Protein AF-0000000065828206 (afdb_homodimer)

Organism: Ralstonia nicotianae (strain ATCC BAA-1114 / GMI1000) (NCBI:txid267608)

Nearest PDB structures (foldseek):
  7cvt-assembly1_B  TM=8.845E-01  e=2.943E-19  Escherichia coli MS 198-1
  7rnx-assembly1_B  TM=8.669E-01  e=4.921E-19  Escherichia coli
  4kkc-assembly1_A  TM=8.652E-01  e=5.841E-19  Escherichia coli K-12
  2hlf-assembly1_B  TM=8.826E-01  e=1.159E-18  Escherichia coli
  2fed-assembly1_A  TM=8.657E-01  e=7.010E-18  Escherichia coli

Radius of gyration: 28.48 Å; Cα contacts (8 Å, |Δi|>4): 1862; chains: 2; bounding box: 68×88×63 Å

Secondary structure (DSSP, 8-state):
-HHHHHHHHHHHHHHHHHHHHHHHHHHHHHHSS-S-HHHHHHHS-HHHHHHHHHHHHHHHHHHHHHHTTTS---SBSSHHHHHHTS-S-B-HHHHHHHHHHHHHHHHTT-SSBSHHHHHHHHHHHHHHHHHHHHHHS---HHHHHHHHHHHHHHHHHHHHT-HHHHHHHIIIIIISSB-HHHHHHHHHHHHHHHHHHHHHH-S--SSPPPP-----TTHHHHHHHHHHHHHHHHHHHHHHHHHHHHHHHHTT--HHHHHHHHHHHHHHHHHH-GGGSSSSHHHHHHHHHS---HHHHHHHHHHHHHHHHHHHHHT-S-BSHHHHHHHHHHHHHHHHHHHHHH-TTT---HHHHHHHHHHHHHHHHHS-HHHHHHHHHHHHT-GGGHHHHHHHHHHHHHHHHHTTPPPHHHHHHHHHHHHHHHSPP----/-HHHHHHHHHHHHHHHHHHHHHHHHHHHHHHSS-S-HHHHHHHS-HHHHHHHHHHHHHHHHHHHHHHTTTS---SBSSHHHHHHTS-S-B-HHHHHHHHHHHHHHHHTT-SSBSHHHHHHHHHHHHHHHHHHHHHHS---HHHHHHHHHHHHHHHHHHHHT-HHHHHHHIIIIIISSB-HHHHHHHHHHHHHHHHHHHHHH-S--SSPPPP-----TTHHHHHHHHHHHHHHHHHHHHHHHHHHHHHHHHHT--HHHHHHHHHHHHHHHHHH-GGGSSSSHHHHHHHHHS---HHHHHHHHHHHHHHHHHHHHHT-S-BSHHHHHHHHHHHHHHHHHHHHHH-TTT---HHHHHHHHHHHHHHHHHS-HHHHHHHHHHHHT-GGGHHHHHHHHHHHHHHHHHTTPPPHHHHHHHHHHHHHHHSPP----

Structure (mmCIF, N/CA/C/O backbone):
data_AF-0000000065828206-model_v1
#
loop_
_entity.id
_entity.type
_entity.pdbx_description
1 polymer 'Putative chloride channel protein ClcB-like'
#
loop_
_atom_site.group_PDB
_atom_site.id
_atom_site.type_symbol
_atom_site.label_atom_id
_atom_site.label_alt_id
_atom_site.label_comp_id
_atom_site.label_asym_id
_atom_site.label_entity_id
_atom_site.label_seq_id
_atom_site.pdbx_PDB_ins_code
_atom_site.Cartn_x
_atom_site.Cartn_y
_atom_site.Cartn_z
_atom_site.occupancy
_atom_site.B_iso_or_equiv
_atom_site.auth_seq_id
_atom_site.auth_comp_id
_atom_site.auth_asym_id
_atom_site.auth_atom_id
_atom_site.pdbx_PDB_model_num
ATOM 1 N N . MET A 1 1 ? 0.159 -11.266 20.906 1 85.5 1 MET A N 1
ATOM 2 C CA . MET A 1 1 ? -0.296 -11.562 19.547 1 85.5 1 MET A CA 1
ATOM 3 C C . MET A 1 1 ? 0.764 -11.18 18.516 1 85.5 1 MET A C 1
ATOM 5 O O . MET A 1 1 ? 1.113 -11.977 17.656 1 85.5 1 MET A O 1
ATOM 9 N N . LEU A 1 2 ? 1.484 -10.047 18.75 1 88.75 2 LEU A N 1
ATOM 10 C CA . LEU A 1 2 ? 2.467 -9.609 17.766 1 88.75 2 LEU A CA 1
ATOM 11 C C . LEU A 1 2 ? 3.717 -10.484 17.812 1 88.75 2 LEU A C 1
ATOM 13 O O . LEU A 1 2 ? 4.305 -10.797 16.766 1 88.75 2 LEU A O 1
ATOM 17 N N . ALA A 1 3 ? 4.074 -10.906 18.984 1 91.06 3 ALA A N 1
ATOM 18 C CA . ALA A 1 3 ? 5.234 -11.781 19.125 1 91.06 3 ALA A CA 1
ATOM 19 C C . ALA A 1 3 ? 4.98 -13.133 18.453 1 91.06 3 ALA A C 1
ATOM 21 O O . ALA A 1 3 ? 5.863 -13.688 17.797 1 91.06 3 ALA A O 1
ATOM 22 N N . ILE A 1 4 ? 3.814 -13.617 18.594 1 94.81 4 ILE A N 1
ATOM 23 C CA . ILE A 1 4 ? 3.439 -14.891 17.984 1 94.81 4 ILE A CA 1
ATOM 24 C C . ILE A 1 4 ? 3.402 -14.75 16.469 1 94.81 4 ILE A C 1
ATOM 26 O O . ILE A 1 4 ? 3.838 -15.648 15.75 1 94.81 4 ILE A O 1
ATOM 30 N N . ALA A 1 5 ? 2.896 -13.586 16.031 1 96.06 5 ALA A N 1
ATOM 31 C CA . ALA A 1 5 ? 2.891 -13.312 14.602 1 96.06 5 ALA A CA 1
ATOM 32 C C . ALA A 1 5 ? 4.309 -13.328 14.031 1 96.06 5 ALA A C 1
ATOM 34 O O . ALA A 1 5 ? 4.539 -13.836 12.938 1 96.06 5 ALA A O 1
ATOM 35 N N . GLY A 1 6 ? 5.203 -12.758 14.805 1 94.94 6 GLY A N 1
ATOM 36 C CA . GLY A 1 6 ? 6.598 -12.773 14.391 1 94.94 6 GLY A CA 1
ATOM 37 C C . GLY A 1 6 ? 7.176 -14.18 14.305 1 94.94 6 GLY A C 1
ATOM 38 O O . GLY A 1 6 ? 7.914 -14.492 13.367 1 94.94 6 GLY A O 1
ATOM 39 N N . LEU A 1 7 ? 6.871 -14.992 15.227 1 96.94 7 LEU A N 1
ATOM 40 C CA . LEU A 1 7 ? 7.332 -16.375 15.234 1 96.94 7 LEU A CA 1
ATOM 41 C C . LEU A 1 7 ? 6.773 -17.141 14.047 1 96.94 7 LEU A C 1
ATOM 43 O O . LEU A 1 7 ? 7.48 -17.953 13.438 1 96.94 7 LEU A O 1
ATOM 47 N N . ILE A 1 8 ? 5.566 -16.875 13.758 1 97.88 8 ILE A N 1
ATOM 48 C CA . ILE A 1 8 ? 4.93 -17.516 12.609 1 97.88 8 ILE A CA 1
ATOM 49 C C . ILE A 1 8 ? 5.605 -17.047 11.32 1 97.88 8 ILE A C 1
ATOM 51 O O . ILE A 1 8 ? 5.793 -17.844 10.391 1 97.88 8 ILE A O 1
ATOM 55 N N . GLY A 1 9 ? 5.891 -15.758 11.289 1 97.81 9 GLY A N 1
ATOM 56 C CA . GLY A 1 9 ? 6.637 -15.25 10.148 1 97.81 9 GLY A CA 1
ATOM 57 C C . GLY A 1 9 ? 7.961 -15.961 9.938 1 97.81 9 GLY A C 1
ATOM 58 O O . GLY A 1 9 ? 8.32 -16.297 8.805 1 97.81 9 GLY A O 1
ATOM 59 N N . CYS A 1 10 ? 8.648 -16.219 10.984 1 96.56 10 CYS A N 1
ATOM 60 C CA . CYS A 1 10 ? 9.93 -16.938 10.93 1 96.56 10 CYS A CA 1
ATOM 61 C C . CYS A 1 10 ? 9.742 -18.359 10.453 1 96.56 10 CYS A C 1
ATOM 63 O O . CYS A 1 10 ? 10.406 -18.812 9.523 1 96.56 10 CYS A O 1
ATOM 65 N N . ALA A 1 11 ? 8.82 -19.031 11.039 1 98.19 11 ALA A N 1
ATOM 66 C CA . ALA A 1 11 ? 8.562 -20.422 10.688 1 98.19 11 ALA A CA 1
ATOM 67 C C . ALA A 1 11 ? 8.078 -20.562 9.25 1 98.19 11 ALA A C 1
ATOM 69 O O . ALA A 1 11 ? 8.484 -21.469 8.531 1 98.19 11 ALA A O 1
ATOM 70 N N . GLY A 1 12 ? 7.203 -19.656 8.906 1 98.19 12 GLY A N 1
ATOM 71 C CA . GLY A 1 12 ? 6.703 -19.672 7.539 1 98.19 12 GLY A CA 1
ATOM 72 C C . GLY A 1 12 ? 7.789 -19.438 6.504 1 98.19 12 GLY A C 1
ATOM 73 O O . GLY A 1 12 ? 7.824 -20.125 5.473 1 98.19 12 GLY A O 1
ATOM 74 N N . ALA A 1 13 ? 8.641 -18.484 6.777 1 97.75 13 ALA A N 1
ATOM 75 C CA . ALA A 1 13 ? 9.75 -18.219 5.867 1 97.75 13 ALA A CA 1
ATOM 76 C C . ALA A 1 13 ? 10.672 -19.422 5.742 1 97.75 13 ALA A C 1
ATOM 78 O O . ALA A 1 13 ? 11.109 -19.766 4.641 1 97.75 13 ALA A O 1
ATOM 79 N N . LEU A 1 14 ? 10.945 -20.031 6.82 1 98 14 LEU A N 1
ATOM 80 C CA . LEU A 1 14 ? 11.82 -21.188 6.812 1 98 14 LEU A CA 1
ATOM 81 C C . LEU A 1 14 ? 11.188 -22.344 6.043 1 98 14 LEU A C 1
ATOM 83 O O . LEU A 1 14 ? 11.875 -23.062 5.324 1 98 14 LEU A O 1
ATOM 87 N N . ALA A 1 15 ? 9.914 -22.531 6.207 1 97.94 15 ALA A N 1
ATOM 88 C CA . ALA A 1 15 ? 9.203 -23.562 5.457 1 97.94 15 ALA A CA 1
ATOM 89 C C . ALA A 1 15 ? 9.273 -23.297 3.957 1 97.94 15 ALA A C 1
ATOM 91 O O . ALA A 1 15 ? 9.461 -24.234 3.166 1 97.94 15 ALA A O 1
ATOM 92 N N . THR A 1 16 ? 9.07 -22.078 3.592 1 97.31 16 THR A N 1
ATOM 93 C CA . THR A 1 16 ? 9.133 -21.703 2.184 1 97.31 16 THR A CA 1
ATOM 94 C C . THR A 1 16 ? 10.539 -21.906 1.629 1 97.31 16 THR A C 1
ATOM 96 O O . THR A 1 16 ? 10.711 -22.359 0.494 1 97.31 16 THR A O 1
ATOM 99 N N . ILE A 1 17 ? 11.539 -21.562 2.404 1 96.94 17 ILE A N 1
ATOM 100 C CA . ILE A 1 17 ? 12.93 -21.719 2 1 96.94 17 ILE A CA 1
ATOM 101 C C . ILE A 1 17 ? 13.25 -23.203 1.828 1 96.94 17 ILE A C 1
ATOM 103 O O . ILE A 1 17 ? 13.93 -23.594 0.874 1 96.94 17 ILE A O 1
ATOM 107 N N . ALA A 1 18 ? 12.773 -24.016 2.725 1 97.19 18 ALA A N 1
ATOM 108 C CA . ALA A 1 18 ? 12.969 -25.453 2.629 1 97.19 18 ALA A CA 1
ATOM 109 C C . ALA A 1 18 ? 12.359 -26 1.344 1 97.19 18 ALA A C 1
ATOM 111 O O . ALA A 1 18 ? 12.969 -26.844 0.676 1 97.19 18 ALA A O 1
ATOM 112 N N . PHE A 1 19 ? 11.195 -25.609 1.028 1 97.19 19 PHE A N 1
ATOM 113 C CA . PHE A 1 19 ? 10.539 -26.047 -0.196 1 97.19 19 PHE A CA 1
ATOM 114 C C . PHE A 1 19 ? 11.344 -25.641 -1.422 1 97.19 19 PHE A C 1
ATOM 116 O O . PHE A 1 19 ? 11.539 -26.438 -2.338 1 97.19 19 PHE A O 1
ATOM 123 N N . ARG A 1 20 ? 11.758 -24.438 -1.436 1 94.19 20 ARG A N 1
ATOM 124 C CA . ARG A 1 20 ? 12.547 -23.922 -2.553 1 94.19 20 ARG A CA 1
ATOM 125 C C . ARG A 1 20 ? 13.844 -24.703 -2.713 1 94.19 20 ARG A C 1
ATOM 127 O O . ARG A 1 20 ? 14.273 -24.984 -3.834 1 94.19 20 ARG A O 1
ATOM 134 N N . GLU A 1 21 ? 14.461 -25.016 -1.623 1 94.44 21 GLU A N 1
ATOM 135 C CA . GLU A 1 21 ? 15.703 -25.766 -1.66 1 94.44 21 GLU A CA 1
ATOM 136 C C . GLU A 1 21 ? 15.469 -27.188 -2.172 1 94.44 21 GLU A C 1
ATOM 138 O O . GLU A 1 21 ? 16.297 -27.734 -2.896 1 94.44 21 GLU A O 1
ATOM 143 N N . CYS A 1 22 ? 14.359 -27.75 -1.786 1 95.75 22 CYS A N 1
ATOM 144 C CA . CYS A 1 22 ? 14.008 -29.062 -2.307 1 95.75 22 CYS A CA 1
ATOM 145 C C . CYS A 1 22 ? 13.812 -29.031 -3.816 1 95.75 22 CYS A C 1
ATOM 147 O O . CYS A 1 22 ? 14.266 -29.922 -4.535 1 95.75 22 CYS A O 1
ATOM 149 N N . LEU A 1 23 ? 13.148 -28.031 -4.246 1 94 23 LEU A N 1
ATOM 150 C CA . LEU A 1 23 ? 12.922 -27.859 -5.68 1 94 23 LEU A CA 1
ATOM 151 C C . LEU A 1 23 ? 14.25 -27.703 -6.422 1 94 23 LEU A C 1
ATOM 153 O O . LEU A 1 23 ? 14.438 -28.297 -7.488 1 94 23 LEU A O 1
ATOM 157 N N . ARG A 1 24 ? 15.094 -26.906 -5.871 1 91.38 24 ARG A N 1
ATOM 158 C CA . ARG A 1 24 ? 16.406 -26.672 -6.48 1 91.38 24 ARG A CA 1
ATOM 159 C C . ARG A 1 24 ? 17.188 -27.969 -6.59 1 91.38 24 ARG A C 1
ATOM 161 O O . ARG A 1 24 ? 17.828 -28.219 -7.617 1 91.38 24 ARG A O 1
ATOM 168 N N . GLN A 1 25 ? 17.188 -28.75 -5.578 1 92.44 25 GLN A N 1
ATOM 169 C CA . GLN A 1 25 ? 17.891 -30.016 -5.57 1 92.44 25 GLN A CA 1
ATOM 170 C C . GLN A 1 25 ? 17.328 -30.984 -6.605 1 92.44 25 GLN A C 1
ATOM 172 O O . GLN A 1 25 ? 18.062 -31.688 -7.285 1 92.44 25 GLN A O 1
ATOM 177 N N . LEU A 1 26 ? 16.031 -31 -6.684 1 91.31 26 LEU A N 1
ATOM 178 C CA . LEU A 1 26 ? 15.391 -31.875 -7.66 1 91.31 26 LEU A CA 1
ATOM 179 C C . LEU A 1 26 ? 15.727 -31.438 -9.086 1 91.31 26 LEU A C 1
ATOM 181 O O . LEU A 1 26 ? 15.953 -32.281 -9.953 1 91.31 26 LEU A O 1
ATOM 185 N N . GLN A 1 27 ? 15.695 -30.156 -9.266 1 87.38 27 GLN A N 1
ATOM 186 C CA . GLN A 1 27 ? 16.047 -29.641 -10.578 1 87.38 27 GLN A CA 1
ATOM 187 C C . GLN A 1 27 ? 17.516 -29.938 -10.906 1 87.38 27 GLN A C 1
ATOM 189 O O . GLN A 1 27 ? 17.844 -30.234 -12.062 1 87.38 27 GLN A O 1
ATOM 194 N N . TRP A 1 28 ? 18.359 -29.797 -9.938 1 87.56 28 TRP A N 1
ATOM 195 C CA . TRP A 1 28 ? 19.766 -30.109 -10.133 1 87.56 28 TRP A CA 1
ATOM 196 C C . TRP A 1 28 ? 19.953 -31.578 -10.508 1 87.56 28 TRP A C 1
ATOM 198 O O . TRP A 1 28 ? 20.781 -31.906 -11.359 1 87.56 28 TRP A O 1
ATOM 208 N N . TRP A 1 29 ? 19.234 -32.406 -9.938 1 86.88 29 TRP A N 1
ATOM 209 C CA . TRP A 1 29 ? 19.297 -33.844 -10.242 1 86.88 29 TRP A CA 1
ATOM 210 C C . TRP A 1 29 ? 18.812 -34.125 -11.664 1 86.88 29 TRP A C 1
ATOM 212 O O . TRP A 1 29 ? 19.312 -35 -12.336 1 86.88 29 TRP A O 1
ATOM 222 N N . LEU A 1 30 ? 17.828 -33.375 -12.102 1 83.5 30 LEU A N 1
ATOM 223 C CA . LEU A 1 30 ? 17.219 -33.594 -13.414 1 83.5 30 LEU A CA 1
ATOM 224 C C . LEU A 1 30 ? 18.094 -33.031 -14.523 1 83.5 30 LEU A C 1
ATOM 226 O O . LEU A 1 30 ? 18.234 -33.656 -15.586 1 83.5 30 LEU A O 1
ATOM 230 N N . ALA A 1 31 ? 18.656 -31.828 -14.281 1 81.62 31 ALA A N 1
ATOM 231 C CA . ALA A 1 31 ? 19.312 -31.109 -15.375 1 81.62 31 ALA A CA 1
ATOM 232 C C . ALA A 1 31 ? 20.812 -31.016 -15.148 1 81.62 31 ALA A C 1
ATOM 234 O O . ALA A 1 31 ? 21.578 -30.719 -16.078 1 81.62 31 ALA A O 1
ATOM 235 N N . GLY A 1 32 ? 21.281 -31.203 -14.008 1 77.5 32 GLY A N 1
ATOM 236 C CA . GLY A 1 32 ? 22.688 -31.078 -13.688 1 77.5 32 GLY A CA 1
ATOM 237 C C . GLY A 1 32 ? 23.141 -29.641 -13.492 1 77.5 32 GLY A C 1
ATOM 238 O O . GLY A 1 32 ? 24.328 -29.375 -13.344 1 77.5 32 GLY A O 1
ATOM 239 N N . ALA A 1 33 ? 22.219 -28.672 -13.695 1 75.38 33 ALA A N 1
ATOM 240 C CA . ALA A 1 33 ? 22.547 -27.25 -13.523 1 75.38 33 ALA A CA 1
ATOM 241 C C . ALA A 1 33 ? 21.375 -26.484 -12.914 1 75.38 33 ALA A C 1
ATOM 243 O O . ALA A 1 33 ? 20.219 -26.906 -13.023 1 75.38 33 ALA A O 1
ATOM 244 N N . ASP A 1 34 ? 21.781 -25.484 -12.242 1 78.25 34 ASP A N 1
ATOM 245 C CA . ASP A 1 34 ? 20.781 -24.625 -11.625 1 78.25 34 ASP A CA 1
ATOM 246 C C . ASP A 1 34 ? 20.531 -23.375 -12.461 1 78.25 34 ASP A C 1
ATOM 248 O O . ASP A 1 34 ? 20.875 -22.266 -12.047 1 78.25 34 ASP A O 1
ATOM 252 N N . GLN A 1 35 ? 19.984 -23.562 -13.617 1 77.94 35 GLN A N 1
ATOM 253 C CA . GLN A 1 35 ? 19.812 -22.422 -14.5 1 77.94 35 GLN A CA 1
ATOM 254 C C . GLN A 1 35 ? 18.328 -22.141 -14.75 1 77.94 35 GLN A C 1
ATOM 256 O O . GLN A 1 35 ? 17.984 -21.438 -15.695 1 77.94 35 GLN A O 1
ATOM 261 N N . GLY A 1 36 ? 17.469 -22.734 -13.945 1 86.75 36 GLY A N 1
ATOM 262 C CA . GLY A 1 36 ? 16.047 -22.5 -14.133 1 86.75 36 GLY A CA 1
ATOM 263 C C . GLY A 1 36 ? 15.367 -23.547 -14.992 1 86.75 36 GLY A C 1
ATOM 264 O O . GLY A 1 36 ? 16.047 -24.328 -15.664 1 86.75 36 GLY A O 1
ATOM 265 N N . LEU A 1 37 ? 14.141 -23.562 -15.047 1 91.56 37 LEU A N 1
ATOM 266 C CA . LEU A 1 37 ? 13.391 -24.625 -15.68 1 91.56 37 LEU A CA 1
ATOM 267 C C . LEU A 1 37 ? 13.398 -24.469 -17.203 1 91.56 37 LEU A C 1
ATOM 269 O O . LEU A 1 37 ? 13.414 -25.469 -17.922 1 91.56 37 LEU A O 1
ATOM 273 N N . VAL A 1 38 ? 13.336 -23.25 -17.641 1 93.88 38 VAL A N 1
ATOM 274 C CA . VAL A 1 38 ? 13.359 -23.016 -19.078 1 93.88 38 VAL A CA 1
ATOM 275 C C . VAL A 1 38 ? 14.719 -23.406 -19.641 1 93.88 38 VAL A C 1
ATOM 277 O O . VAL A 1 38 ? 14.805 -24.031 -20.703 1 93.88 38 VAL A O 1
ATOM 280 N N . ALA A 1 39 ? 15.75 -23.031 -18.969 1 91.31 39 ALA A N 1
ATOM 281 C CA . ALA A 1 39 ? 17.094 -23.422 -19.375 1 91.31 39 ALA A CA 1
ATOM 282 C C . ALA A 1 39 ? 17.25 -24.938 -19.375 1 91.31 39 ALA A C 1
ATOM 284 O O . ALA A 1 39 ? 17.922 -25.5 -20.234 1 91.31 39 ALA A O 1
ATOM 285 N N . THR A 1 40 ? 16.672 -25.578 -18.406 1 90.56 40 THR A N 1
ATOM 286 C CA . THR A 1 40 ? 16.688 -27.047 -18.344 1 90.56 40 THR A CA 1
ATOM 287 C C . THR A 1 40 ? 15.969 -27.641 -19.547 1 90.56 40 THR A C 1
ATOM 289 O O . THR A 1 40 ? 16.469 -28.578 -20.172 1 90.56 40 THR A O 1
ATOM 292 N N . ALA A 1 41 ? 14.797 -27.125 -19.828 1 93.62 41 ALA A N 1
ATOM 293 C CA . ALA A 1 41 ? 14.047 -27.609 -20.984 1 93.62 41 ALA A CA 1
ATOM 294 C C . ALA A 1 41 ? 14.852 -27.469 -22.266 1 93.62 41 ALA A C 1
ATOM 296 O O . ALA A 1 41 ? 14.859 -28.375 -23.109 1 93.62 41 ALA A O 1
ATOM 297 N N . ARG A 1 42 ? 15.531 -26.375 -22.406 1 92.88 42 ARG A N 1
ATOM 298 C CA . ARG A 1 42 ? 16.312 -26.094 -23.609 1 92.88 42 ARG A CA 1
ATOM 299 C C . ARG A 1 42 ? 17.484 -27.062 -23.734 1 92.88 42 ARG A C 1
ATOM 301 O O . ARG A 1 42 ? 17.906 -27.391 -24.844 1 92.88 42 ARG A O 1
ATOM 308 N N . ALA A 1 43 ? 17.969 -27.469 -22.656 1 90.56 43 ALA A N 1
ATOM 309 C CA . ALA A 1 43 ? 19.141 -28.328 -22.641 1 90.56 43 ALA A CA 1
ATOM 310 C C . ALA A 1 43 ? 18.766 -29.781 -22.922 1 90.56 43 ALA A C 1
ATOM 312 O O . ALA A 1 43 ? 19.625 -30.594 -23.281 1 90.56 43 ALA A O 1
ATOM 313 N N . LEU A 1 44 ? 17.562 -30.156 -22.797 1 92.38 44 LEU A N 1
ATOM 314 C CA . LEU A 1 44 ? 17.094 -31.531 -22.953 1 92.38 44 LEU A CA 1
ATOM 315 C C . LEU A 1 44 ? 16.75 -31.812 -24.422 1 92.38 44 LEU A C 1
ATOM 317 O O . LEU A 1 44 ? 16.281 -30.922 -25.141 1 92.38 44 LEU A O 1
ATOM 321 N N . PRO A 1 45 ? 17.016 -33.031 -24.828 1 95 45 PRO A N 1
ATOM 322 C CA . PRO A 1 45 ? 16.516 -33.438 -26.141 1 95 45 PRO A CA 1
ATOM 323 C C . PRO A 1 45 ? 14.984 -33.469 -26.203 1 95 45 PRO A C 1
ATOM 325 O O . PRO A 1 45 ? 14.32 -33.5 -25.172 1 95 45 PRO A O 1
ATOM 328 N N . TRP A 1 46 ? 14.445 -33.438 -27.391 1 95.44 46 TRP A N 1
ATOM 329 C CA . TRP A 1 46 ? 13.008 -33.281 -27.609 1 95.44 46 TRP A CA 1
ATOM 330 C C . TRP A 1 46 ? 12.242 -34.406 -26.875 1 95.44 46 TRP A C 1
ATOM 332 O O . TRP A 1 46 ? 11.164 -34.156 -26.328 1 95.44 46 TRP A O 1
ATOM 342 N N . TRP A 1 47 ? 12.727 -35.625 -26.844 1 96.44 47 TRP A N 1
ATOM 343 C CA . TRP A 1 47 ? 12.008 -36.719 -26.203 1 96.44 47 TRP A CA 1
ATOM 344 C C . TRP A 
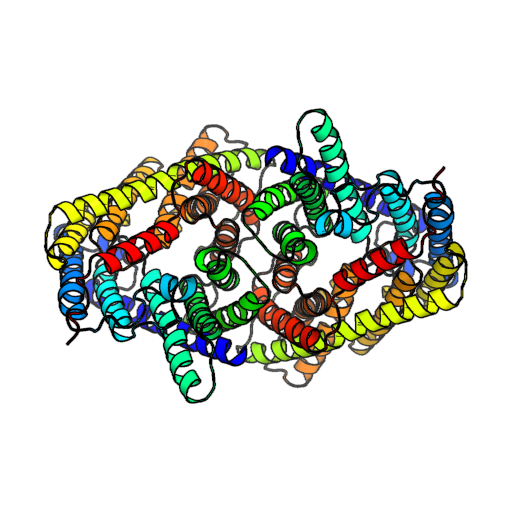1 47 ? 12.008 -36.594 -24.688 1 96.44 47 TRP A C 1
ATOM 346 O O . TRP A 1 47 ? 11.031 -36.938 -24.031 1 96.44 47 TRP A O 1
ATOM 356 N N . ALA A 1 48 ? 13.031 -36.062 -24.156 1 95.31 48 ALA A N 1
ATOM 357 C CA . ALA A 1 48 ? 13.094 -35.812 -22.719 1 95.31 48 ALA A CA 1
ATOM 358 C C . ALA A 1 48 ? 12.172 -34.656 -22.312 1 95.31 48 ALA A C 1
ATOM 360 O O . ALA A 1 48 ? 11.594 -34.688 -21.219 1 95.31 48 ALA A O 1
ATOM 361 N N . ARG A 1 49 ? 12.07 -33.688 -23.219 1 95.81 49 ARG A N 1
ATOM 362 C CA . ARG A 1 49 ? 11.141 -32.594 -22.969 1 95.81 49 ARG A CA 1
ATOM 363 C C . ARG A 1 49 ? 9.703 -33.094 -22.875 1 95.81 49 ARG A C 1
○ ○ ○ ○ ○ ○ ○
Work item: Gather each line from the listing above that holds "Escherichia".

Answer area:
  7cvt-assembly1_B  TM=8.845E-01  e=2.943E-19  Escherichia coli MS 198-1
  7rnx-assembly1_B  TM=8.669E-01  e=4.921E-19  Escherichia coli
  4kkc-assembly1_A  TM=8.652E-01  e=5.841E-19  Escherichia coli K-12
  2hlf-assembly1_B  TM=8.826E-01  e=1.159E-18  Escherichia coli
  2fed-assembly1_A  TM=8.657E-01  e=7.010E-18  Escherichia coli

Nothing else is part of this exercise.